在家裏沒日沒夜的看了三天,什麼電子郵箱,什麼新浪微博,騰訊QQ,手機短訊記錄,甚至連自己銀行卡的消費記錄以及在淘寶上的購買記錄都查了一遍。還好這三天裏,一直有朴痕在他身邊端茶送水,給他做飯收拾屋子,不然,陳一這三天將過上一種豬狗不如,很有可能還會因為油米不進,滴水不沾,猝死在電腦前。

三天陳一出關,從自己卧室走出來的時候,蓬頭垢面。雖然付出了這麼大的辛苦,但是什麼可靠的信息都沒有查到。雖然很多賬號的密碼他全都記得,但是上面的聊天記錄,沒有任何可用的信息,通過這些信息,沒覺得自己有多不正常。而且,這些信息,只能查閱到三四年以前,再往前,信息基本上都差不多,畢竟在倒退個三四年,互聯網的雲儲存功能還沒有廣泛普及,很多記錄,如果刪除了,或者你更換過電腦,基本上,你就永遠的消失了,就好像是抹去了自己的記憶。

郵箱等社交軟件上沒有找到可靠的信息,陳一又開始把他那幾大箱子藏書打開,希望在裏面能夠找到日記本。他記得,自己上大學的時候,室友寫日記的習慣的。但是翻騰了半天,幾箱子的書,都散落一地,客廳沒有個下腳的地方,但是依然一無所獲。別說日記了,就是自己寫的文字也是寥寥無幾。甚至,他連自己大學時候的日記本都找不到了。

畢竟,都十年過去了,很多以前的東西,是難以保留下來的。不過,陳一也不知道為什麼,他自己腦子中,總感覺有什麼東西,能夠讓自己找到過去的一些記錄,而這個東西,也許不是什麼聊天記錄,也不是日記本,那又是什麼呢?難道是人?這十年,誰一直在自己的身邊?不是唐尋,不是胡軍,對,是冷夏!他怎麼把自己的妻子都忘得一乾二淨,有時候,陳一覺得冷夏就好像是一個陌生人,雖然和自己現在依然保持着合法夫妻但是分居的關係,不過,在陳一腦子中,對於冷夏的記憶點非常少,沒有任何記憶碎片能夠證明他們倆個是夫妻,也沒有任何記憶能夠讓陳一想起曾經兩人身上發生的事情,只有潛意識中,他認定,這個冷夏,就是他的妻子,而且,堅定不移。

想要破解自己這十年都經歷了什麼,恐怕,只有冷夏能夠告訴他了,應該去找冷夏,就算倆人感情不和,但是至少,能夠從她那裏,了解到一些自己以前的情況,了解一點是一點,總比現在一直這樣混混沌沌的活着強。

陳一拿起電話正要給冷夏打電話,號碼還沒有撥,就聽到外面有人敲門。朴痕趕緊過去開門,一看是雪莉。

雪莉一進屋,看到這滿地的書,再看看蓬頭垢面的陳一,驚訝的問了一句:“你們這是在幹嘛呢?鬧家庭政變呢?”

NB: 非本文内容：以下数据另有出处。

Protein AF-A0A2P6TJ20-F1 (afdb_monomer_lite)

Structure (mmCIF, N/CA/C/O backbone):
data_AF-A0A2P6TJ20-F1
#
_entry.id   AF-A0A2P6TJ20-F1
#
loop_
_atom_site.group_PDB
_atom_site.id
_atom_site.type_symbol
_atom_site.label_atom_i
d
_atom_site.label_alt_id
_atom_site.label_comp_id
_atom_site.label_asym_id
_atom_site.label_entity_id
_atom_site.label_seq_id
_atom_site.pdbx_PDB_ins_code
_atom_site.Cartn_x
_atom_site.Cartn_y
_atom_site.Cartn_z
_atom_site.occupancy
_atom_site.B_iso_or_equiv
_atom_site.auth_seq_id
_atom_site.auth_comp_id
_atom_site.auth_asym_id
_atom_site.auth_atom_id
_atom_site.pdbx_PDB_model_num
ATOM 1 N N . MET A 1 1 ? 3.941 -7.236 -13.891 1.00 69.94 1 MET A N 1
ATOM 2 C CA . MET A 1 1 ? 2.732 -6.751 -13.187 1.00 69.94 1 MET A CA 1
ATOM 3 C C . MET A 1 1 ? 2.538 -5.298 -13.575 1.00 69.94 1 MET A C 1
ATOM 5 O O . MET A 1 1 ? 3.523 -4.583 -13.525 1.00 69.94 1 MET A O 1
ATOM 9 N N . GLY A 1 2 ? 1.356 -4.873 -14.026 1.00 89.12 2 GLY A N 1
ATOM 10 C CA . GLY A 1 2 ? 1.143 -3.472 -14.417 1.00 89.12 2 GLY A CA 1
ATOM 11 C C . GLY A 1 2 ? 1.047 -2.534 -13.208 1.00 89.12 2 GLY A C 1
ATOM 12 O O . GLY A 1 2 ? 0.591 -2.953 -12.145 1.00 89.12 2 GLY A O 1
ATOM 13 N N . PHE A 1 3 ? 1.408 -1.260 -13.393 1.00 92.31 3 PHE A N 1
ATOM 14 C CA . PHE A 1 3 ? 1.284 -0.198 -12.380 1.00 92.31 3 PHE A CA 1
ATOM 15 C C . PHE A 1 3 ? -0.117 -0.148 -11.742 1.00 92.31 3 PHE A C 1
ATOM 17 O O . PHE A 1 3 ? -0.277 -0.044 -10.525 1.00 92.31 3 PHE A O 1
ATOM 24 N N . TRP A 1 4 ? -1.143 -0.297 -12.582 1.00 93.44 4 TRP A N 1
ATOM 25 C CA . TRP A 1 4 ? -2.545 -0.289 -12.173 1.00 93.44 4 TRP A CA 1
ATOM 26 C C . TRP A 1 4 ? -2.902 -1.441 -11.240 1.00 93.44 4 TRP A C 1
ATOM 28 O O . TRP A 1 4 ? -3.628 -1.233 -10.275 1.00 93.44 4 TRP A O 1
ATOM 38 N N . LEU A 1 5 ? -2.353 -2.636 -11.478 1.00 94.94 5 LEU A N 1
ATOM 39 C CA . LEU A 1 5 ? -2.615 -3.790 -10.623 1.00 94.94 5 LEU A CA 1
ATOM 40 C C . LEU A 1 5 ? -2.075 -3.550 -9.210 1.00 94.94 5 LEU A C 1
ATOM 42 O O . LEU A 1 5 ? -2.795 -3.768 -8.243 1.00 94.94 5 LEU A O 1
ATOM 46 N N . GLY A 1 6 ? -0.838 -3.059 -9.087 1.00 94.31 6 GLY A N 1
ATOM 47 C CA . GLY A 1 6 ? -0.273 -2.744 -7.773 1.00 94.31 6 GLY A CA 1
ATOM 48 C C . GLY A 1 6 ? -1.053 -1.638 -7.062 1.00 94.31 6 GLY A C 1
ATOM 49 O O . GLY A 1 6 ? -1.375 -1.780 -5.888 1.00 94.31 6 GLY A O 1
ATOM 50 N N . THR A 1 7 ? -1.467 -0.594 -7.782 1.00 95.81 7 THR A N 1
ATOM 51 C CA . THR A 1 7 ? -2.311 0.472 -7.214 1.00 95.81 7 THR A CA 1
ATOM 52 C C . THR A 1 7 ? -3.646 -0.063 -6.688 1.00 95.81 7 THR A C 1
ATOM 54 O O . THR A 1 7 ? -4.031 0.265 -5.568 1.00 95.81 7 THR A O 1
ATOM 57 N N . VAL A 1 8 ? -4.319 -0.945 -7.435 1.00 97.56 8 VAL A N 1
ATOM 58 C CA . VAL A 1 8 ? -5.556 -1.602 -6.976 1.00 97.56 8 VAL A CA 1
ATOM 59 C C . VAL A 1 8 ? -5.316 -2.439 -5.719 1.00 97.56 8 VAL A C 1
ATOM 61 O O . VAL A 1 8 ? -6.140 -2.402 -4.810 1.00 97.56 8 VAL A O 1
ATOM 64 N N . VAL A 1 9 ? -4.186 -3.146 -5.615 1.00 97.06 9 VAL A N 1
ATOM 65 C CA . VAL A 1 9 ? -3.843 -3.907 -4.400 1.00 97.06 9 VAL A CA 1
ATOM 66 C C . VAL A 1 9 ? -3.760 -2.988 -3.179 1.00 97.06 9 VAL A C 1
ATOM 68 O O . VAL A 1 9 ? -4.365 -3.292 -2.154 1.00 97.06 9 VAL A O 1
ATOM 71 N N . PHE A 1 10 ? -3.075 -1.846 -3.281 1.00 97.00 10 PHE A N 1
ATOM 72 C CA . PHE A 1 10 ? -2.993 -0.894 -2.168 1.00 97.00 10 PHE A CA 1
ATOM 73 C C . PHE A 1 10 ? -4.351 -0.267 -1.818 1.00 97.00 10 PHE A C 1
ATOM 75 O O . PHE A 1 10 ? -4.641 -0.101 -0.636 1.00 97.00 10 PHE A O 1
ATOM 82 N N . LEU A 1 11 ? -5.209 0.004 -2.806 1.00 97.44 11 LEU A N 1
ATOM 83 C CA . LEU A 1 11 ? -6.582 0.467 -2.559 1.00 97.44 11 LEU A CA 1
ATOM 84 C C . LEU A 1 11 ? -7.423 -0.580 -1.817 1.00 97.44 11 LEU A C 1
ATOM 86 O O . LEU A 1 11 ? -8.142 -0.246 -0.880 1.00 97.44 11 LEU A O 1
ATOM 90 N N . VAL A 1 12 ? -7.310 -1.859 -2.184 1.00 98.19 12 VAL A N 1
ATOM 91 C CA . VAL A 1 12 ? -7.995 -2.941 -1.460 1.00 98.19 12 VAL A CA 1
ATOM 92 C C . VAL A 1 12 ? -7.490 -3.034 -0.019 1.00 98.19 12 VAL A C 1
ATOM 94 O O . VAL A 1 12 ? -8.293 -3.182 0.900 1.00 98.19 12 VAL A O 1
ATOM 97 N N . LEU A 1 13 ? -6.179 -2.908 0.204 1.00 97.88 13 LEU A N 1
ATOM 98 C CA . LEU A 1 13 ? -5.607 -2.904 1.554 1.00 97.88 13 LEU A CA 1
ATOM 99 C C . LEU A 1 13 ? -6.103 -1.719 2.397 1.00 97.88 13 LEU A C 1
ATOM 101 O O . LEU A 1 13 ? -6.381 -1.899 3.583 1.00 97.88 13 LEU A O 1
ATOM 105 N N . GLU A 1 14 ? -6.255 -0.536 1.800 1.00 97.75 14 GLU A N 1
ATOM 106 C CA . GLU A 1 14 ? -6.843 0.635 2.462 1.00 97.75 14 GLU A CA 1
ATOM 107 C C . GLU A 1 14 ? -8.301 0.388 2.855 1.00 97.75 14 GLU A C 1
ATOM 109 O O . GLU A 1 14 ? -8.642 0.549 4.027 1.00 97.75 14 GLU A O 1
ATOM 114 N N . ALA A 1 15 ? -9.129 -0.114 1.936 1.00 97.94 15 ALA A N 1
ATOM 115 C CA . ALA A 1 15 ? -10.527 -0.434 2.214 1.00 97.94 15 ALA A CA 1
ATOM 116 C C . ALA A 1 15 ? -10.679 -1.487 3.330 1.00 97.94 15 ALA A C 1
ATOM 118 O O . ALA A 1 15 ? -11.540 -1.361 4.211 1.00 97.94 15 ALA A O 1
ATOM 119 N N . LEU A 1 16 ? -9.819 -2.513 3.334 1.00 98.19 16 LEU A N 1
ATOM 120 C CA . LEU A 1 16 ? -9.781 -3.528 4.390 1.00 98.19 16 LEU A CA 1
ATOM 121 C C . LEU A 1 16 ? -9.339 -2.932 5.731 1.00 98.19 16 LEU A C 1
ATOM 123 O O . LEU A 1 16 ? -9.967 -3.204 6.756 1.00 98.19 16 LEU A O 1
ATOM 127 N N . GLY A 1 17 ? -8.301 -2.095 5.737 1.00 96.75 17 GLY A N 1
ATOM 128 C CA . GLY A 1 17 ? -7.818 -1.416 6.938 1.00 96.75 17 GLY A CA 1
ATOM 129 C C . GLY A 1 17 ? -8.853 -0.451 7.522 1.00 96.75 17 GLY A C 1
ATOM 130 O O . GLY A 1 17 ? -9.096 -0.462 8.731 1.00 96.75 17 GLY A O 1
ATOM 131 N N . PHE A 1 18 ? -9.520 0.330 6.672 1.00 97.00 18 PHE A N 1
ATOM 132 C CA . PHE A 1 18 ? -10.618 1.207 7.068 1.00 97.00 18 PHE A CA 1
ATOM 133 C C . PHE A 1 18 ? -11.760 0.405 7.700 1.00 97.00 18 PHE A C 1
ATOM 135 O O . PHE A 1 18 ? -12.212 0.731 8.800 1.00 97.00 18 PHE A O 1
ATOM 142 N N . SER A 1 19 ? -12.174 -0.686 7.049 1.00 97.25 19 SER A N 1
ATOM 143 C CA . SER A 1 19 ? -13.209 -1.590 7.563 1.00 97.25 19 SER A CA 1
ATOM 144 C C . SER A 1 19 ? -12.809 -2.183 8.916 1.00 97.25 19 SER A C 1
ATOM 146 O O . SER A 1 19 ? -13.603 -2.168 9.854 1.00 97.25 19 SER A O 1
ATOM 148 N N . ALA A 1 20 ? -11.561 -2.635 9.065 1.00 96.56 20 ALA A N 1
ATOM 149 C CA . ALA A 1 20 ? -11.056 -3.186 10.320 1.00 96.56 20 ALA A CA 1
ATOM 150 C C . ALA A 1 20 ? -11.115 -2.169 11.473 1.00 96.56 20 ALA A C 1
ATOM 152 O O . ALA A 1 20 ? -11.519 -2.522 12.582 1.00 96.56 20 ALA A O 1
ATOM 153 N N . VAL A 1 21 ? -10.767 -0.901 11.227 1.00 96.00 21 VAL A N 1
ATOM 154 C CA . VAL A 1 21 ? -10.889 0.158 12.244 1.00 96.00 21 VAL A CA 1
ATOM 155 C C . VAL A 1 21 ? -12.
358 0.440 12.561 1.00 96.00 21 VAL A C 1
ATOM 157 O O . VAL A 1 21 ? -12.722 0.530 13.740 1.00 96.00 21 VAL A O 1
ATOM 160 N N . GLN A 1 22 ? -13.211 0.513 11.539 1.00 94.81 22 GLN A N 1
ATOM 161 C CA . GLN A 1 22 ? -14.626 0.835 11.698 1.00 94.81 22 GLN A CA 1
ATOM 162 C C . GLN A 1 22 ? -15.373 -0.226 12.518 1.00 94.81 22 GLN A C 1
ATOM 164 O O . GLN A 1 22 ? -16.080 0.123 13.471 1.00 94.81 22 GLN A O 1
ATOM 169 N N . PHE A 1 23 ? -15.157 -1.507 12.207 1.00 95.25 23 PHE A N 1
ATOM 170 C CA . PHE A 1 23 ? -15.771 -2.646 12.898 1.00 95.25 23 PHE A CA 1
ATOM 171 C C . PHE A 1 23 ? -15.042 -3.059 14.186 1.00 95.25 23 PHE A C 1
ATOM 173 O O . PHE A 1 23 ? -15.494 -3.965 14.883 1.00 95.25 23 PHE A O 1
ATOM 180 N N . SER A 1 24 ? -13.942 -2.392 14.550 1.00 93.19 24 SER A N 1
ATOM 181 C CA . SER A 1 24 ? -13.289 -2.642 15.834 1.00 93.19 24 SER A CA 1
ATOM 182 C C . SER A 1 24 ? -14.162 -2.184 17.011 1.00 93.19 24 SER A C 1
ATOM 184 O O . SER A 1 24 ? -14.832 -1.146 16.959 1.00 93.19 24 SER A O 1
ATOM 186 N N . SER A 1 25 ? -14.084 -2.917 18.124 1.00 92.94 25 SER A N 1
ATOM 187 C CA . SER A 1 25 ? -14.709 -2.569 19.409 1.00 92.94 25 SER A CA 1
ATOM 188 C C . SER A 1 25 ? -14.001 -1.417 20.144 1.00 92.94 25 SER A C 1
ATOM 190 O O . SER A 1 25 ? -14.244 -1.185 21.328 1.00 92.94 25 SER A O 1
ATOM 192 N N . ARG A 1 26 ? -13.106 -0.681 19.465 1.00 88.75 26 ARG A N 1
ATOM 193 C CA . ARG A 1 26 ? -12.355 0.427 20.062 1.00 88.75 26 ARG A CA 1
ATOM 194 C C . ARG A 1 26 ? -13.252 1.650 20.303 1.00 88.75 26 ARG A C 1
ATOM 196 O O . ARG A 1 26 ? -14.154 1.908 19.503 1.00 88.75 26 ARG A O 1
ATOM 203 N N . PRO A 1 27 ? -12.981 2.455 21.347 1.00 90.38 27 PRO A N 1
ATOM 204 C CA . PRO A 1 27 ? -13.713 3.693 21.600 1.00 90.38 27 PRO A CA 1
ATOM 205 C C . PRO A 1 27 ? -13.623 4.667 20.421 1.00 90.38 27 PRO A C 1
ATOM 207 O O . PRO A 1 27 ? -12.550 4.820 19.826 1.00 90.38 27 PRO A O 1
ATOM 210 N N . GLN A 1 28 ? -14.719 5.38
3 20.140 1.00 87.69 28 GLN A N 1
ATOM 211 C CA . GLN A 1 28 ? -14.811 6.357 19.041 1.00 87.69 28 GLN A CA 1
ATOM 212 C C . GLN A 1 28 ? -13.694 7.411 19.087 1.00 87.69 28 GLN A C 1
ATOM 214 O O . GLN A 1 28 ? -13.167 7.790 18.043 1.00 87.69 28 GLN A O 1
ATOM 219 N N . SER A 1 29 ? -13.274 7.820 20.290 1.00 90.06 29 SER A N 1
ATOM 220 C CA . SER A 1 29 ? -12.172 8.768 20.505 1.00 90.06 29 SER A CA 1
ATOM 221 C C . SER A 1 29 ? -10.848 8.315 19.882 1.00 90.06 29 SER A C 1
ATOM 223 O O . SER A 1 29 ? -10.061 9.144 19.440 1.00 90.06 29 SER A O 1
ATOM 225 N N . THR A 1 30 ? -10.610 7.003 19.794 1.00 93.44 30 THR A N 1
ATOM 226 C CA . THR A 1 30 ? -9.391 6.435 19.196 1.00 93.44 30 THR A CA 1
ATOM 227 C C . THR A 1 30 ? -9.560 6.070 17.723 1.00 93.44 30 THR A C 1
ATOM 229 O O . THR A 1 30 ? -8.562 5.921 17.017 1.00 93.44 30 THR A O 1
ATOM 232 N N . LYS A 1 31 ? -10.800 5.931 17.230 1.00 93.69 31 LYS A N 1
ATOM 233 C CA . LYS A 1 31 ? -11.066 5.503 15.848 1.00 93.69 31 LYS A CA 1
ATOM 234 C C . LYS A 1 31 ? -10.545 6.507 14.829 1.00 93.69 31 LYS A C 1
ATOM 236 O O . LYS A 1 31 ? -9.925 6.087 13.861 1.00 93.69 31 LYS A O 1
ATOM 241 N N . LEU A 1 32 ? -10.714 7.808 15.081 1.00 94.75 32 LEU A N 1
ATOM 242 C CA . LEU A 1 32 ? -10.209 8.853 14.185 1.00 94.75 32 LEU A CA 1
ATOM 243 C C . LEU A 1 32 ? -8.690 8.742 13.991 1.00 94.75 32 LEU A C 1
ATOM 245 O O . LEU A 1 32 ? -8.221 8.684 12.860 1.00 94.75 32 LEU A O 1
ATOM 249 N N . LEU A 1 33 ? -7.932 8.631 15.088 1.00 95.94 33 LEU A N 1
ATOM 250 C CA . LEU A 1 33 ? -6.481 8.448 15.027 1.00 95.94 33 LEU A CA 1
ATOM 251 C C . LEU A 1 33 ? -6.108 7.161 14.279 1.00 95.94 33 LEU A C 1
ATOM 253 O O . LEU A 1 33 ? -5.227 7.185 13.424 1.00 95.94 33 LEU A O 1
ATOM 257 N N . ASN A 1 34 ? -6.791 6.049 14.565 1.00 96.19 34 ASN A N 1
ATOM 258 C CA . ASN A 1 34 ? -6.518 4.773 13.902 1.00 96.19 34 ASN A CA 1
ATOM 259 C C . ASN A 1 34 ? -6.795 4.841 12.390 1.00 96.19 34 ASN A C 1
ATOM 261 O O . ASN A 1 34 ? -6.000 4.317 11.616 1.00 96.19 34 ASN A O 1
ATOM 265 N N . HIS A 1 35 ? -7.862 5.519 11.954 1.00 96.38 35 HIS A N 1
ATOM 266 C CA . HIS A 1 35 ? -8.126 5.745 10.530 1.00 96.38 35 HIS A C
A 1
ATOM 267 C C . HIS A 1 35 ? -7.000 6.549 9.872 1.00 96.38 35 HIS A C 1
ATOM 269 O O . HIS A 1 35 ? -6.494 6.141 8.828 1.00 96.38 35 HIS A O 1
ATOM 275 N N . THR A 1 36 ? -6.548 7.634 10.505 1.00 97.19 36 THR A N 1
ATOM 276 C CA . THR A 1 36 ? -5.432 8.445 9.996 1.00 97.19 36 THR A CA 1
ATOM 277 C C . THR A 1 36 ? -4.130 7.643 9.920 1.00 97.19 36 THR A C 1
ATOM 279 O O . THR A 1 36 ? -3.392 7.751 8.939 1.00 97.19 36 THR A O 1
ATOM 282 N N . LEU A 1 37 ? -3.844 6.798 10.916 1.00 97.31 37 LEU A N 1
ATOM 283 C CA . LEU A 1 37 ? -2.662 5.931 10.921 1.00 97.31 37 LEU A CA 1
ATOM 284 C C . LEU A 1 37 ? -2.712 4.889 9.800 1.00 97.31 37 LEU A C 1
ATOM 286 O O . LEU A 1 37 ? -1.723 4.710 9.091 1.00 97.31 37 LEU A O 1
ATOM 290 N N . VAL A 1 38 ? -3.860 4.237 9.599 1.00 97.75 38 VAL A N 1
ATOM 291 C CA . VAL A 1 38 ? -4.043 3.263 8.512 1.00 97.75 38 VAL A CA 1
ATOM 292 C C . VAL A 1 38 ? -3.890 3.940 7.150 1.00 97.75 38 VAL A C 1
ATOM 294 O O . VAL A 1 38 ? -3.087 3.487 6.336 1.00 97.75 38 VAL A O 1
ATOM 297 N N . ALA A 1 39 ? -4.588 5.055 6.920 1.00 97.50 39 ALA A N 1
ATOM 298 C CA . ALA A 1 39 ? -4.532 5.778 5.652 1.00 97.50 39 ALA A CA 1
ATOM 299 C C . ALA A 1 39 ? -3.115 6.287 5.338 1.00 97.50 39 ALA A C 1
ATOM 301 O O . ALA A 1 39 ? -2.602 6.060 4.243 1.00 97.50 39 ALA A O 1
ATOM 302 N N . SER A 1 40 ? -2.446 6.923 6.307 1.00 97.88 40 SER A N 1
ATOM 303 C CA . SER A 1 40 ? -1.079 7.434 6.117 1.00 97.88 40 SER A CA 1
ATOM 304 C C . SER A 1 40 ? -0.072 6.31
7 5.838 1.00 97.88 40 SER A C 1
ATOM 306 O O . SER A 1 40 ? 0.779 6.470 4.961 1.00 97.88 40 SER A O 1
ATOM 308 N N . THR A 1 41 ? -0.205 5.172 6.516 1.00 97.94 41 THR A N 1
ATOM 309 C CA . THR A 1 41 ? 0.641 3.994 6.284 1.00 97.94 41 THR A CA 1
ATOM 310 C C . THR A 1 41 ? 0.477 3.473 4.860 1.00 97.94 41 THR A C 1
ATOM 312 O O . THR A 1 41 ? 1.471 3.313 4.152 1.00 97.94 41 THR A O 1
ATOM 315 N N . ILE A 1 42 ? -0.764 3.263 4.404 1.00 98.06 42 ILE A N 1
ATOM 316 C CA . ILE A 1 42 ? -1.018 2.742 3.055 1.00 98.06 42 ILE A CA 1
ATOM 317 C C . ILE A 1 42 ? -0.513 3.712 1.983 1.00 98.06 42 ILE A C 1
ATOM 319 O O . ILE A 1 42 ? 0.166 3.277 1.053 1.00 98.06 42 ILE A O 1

“誰知道他這三天煩什麼神經病,一直把自己關在卧室里,在電腦上找東西,要是沒有我,恐怕他早就餓死了,今天好不容易出關了,一出來可倒好,把封在箱子裏的書全都翻了出來,弄得到處都是,我問他找什麼,他也不說。”朴痕抱怨到。

雪莉走到襯衣面前,問道:“又精神病發作了?”

“誰精神病了,你們別老拿精神病來調侃我。”

“行了,那不說這個了,跟你說個別的事情,胡軍老媽去世了,就在昨天,咱們得去弔唁。”

“咱倆一起去嗎?”陳一說到。

“當然了,胡軍這個圈子裏的人都認為現在咱倆在談戀愛呢,所以,就咱倆一起唄,最合適,我要跟別人去,你能放心啊?”雪莉調戲到。

“你說,我一個有老婆的人,你還老跟我走的這麼近乎,這對你影響多不好。”

“你這人真奇怪,以前跟我們可從來沒怎麼提過你老婆啊,怎麼?是不是分開時間太長了,開始想你老婆啊?按說不應該啊,朴痕一直在你家,你這肉體應該總能得到滿足啊,你看人家朴痕,年紀不打,身材又好,看這樣子,就是水多活好的那種,我都吃它的醋呢。”

“行了,別老裝女流氓了,要走就走吧,對了,隨多少份子錢啊?”陳一問到。

雪莉看了陳一一眼,說道:“陳一,你這兩天是不是有點精神萎靡,還是有點精神不正常啊。按理說,你得問問他媽是怎麼死的。這麼突然的事情,你怎麼毫無關係呢,反倒是問了一些別的呢?”

“每個人看問題的角度不一樣,再說了,他媽怎麼沒的,見了胡軍,胡軍自然會說的,問你也沒用啊。說,隨多少錢。”

“我隨五千,你看着辦。”

“那我也跟你一樣吧,走。”說著,陳一批了件衣服,倆人走出門。

雪莉開着車,到了胡軍家裏。胡軍雖然不是北京土著,但是,也算是個移民二代,他爹年輕時候就在北京紮根做生意,雖熱按生意一直不成,但基本上,也算是在京城立足了。胡軍很小就跟着爹媽從東北老家遷居到了北京,從小聽着京腔京調長大,吃着豆汁,鹵煮,爆肚,雖然不及那些北京大院裏的孩子,但也算是正統北京人了。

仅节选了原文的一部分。